Heungdong Kwon scite author profile

Understanding the impact of lattice imperfections on nanoscale thermal transport is crucial for diverse applications ranging from thermal management to energy conversion. Grain boundaries (GBs) are ubiquitous defects in polycrystalline materials, which scatter phonons and reduce thermal conductivity (κ). Historically, their impact on heat conduction has been studied indirectly through spatially averaged measurements, that provide little information about phonon transport near a single GB. Here, using spatially resolved time-domain thermoreflectance (TDTR) measurements in combination with electron backscatter diffraction (EBSD), we make localized measurements of κ within few μm of individual GBs in boron-doped polycrystalline diamond.

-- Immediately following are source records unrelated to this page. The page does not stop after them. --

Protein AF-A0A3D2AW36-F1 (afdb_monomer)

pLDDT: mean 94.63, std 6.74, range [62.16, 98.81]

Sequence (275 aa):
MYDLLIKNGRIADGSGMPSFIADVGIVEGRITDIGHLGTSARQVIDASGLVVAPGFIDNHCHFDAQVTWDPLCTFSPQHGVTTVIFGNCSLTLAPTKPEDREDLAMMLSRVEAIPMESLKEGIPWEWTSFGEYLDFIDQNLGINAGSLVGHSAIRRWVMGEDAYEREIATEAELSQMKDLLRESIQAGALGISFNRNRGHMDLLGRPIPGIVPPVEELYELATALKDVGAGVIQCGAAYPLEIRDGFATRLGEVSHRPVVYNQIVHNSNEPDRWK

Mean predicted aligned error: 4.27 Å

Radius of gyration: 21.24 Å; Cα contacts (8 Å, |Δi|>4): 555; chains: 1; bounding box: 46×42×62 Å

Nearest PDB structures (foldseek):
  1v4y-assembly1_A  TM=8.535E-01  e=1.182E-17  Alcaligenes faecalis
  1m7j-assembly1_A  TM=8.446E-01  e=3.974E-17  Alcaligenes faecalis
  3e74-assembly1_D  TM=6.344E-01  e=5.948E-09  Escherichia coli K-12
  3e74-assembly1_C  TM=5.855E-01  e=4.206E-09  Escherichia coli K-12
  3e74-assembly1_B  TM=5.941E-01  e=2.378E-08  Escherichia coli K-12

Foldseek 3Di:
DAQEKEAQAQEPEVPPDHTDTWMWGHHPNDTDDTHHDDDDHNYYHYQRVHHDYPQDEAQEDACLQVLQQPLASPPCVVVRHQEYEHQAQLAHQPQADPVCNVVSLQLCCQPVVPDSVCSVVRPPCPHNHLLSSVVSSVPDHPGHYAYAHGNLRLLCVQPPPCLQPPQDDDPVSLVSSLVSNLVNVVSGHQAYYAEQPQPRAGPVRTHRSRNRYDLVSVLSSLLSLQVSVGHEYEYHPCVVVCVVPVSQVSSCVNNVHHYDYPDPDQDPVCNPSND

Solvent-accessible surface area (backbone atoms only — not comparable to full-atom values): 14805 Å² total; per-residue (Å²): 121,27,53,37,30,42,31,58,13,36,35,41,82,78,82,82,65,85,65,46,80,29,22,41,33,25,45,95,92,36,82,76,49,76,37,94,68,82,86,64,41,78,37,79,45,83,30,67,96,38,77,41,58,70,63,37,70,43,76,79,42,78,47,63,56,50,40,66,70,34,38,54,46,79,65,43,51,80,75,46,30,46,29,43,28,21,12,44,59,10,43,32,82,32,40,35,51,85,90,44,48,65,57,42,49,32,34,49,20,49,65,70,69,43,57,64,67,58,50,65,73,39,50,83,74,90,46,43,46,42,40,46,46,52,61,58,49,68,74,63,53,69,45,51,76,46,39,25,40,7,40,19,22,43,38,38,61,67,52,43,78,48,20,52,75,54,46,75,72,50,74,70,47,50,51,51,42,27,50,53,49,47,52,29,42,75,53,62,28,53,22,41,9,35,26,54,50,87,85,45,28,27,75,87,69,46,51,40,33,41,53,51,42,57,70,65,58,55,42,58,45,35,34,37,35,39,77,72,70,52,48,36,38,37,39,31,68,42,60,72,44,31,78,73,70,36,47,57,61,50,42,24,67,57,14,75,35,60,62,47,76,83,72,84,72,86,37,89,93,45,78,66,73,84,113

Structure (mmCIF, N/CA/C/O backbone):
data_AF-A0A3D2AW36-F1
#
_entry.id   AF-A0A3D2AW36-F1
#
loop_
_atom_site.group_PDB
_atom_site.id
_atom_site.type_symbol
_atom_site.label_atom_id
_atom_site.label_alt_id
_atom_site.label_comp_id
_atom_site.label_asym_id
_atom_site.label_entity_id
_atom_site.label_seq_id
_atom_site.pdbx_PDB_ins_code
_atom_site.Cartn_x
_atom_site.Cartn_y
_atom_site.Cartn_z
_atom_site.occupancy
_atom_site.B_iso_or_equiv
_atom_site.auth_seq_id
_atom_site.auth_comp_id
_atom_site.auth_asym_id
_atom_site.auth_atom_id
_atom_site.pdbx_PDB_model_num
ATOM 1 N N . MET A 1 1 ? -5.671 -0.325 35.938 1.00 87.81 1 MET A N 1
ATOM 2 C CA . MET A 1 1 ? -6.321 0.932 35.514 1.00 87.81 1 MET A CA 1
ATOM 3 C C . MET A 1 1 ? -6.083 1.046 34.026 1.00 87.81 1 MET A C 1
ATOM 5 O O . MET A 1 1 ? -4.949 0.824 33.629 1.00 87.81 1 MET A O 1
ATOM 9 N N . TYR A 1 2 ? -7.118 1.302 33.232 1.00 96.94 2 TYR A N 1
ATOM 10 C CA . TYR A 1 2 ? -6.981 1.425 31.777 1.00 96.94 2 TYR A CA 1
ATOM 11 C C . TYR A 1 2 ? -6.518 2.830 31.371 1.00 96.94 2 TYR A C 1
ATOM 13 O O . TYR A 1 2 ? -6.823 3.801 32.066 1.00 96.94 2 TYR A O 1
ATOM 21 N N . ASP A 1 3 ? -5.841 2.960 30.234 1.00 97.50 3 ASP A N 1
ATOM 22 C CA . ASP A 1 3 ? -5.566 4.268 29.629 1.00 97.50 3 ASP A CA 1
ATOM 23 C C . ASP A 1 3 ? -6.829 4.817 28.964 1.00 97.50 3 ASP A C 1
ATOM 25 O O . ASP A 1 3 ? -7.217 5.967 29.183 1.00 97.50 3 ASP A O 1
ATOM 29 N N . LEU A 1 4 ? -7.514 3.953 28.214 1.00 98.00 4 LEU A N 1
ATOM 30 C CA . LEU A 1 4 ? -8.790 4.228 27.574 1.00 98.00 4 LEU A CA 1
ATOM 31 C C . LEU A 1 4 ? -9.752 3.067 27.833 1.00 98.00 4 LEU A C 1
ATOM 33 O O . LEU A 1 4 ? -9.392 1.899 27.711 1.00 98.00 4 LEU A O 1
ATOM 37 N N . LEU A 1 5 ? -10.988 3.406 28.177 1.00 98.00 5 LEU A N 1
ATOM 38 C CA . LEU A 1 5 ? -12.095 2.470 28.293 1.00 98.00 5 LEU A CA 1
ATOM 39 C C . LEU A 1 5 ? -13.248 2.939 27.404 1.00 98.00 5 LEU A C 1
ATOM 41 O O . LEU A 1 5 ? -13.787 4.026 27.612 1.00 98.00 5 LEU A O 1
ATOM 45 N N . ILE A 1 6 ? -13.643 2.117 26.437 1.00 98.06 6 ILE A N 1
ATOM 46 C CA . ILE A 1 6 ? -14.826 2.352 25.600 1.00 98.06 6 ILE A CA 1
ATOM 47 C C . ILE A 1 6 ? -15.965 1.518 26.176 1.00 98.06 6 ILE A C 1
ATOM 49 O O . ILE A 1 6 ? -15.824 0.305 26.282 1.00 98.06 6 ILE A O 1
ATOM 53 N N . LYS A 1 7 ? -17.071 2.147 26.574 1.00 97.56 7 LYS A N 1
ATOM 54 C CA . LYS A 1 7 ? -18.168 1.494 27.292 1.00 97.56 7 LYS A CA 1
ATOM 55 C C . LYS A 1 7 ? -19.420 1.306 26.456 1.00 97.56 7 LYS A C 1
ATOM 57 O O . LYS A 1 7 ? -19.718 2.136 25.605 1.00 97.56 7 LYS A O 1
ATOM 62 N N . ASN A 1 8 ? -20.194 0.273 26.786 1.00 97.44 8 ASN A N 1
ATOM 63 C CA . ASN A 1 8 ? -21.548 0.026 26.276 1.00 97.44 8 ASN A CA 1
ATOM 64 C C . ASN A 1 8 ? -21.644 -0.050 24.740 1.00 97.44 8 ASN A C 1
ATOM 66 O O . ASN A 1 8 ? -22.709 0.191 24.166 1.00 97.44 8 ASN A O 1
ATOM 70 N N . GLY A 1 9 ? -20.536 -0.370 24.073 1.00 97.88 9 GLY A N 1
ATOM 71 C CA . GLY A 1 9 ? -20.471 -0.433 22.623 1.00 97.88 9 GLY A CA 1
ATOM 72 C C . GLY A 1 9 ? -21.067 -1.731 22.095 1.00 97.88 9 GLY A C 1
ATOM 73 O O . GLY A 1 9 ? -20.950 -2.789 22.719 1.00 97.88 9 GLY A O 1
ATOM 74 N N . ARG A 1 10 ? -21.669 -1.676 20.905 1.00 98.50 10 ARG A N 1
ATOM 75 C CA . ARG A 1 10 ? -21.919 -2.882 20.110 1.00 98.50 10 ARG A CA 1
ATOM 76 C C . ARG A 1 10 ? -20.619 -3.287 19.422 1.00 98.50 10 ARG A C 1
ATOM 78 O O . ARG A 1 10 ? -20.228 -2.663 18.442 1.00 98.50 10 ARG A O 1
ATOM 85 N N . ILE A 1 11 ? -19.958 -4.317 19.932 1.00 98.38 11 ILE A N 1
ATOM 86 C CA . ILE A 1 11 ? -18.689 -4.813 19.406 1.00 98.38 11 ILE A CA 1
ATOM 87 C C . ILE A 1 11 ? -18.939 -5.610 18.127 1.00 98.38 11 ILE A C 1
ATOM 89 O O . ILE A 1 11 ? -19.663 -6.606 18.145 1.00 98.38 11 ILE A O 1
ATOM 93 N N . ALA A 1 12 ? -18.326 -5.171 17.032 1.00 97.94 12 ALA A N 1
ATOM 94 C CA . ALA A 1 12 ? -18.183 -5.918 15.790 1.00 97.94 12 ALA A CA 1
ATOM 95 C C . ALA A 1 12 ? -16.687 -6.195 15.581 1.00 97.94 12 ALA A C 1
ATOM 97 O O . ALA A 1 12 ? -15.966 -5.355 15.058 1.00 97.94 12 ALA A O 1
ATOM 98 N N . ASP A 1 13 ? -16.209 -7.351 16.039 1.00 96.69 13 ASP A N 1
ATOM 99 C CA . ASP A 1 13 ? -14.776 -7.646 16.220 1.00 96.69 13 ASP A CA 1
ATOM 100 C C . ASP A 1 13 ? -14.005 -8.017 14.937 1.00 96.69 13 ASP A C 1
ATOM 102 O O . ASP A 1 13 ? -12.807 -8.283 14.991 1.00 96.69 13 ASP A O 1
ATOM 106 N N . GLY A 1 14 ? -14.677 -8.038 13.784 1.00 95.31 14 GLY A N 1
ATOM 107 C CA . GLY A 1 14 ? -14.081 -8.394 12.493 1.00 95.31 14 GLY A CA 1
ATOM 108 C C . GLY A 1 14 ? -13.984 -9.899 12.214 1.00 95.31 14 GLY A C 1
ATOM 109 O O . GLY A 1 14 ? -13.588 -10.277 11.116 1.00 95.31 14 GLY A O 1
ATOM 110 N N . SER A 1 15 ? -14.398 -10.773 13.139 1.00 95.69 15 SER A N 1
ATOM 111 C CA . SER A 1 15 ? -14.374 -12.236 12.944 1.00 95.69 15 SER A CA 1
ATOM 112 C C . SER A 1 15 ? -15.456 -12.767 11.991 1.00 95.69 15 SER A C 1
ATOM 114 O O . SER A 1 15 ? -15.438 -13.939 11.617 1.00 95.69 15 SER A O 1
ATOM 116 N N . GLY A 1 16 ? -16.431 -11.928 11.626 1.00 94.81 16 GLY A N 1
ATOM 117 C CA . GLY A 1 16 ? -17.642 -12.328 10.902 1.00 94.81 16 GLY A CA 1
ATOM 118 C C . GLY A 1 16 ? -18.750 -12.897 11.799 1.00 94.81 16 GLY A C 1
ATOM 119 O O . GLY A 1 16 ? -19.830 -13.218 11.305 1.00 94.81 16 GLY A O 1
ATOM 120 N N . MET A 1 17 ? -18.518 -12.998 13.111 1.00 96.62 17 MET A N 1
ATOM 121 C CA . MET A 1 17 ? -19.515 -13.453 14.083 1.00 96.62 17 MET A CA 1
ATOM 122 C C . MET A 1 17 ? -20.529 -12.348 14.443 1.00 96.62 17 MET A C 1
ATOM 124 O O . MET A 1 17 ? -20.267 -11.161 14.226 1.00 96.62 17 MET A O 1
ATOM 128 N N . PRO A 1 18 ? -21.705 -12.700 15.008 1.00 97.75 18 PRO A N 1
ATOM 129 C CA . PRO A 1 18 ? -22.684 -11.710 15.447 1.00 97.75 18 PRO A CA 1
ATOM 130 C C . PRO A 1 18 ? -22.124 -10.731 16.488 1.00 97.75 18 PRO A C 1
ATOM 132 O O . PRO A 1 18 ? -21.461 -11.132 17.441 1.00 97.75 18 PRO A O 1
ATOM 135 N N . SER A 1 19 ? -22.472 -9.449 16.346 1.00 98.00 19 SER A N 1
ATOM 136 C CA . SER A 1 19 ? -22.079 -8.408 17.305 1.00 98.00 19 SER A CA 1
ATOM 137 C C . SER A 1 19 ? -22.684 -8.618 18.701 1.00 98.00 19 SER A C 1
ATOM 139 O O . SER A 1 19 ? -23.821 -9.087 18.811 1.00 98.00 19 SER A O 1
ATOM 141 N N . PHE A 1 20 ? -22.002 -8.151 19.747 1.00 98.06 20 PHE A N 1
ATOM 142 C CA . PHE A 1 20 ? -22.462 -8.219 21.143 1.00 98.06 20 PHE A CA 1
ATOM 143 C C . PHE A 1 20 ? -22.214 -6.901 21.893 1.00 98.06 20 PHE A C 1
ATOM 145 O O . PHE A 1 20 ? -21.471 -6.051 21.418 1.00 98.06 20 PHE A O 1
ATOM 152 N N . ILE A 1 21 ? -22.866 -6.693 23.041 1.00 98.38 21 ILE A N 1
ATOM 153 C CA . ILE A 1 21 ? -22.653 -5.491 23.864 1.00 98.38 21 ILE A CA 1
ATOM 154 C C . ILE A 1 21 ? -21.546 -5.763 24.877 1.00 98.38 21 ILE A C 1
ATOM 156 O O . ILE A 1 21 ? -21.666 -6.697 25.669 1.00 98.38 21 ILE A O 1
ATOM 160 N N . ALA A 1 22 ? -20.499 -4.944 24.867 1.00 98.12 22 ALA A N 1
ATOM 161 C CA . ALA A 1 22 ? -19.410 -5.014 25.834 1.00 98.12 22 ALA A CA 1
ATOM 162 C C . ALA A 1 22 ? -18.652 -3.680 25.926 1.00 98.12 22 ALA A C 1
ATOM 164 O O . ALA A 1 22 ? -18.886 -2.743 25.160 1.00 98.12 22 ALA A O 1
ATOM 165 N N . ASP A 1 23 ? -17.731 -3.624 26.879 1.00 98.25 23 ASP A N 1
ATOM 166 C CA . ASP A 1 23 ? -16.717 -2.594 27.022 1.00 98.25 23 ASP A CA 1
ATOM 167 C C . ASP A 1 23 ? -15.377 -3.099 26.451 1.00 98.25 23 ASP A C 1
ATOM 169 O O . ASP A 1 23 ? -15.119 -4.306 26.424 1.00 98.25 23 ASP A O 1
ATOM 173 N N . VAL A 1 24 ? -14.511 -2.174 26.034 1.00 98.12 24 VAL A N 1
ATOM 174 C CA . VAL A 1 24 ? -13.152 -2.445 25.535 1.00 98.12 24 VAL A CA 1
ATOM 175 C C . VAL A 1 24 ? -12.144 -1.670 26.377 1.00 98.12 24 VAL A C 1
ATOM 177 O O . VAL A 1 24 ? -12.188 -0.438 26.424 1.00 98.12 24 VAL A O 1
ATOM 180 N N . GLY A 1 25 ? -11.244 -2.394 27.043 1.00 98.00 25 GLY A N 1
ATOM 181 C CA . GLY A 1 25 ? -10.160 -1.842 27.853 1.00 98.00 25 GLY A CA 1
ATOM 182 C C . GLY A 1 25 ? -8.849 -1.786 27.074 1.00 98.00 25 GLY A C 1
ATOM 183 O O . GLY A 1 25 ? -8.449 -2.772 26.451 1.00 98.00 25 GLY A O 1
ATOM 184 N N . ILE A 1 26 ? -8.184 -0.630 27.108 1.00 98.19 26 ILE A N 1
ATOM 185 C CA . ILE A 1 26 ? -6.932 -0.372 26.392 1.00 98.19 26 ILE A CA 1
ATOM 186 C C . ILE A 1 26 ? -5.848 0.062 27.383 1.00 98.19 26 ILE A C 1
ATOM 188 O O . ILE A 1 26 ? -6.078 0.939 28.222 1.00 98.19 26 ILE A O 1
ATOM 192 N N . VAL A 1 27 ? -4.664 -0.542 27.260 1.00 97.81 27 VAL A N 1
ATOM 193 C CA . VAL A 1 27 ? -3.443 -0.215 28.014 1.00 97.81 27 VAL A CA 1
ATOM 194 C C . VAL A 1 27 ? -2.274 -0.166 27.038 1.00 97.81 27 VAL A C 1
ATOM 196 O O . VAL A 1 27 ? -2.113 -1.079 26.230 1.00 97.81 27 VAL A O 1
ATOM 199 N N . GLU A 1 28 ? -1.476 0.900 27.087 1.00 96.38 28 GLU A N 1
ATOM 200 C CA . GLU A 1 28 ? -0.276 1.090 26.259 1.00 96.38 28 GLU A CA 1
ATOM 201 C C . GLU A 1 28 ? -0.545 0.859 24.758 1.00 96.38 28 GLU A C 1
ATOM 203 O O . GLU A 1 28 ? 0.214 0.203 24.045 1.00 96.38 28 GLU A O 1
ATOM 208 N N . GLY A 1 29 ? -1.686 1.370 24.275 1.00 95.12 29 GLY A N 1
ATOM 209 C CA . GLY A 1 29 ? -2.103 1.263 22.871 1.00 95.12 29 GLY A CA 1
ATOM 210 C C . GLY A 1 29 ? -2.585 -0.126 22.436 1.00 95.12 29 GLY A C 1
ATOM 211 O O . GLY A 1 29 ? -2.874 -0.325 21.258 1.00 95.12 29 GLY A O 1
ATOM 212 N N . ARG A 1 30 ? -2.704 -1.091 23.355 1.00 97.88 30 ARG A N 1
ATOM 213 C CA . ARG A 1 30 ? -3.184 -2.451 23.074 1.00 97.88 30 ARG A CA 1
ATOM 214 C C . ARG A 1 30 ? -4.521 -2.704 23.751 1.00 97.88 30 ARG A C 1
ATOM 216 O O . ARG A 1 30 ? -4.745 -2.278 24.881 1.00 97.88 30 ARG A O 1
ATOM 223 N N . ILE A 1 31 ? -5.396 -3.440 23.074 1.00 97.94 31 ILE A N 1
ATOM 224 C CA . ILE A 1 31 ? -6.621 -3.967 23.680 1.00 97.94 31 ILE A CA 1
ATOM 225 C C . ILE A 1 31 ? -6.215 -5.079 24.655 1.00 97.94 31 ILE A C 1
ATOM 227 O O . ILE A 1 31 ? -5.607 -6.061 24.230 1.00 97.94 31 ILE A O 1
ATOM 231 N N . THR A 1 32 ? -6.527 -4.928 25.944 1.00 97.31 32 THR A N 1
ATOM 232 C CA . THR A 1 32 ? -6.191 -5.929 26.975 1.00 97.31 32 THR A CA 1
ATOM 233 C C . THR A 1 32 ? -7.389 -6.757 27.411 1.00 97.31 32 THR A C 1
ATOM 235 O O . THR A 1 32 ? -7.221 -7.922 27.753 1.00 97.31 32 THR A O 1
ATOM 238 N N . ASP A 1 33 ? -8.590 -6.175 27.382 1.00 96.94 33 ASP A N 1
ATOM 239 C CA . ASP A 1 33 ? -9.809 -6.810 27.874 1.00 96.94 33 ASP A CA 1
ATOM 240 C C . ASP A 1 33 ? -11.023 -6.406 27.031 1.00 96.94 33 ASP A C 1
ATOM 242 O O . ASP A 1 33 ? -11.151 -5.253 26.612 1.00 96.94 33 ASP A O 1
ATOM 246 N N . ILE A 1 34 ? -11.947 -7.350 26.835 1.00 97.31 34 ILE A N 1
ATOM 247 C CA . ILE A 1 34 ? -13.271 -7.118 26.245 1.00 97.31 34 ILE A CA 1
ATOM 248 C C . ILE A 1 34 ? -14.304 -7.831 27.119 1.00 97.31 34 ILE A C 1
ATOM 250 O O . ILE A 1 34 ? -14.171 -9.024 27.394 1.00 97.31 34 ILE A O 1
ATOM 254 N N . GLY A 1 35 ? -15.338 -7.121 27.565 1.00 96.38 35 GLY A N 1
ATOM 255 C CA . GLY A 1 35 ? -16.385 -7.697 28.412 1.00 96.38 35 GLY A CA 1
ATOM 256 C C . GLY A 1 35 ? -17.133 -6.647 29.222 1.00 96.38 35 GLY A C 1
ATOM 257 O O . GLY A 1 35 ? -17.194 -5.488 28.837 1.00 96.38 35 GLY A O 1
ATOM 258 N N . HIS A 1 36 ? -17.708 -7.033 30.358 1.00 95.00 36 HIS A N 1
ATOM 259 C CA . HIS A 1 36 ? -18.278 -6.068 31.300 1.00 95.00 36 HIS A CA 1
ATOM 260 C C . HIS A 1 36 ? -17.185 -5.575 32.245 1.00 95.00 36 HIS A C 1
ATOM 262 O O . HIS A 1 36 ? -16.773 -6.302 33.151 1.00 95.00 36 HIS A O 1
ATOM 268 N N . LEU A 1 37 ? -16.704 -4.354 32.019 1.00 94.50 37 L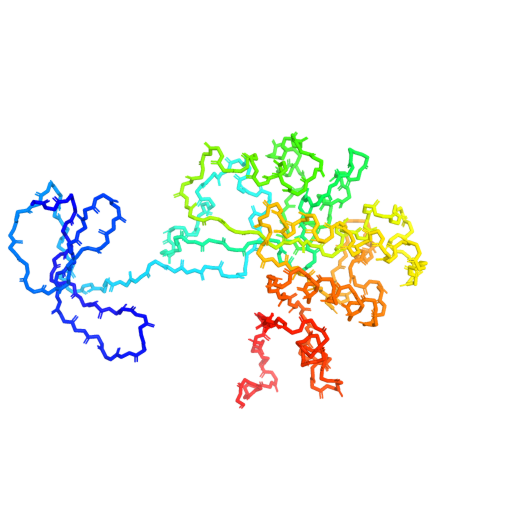EU A N 1
ATOM 269 C CA . LEU A 1 37 ? -15.546 -3.812 32.716 1.00 94.50 37 LEU A CA 1
ATOM 270 C C . LEU A 1 37 ? -15.971 -2.778 33.770 1.00 94.50 37 LEU A C 1
ATOM 272 O O . LEU A 1 37 ? -16.995 -2.092 33.675 1.00 94.50 37 LEU A O 1
ATOM 276 N N . GLY A 1 38 ? -15.159 -2.667 34.824 1.00 85.69 38 GLY A N 1
ATOM 277 C CA . GLY A 1 38 ? -15.305 -1.613 35.829 1.00 85.69 38 GLY A CA 1
ATOM 278 C C . GLY A 1 38 ? -15.058 -0.215 35.244 1.00 85.69 38 GLY A C 1
ATOM 279 O O . GLY A 1 38 ? -14.795 -0.048 34.062 1.00 85.69 38 GLY A O 1
ATOM 280 N N . THR A 1 39 ? -15.119 0.828 36.070 1.00 78.62 39 THR A N 1
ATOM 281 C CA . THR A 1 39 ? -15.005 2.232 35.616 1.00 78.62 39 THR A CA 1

We observe strongly suppressed thermal transport near GBs, a reduction in κ from ∼1000 W m K at the center of large grains to ∼400 W m K in the immediate vicinity of GBs. Furthermore, we show that this reduction in κ is measured up to ∼10 μm away from a GB. A theoretical model is proposed that captures the local reduction in phonon mean-free-paths due to strongly diffuse phonon scattering at the disordered grain boundaries. Our results provide a new framework for understanding phonon-defect interactions in nanomaterials, with implications for the use of high-κ polycrystalline materials as heat sinks in electronics thermal management.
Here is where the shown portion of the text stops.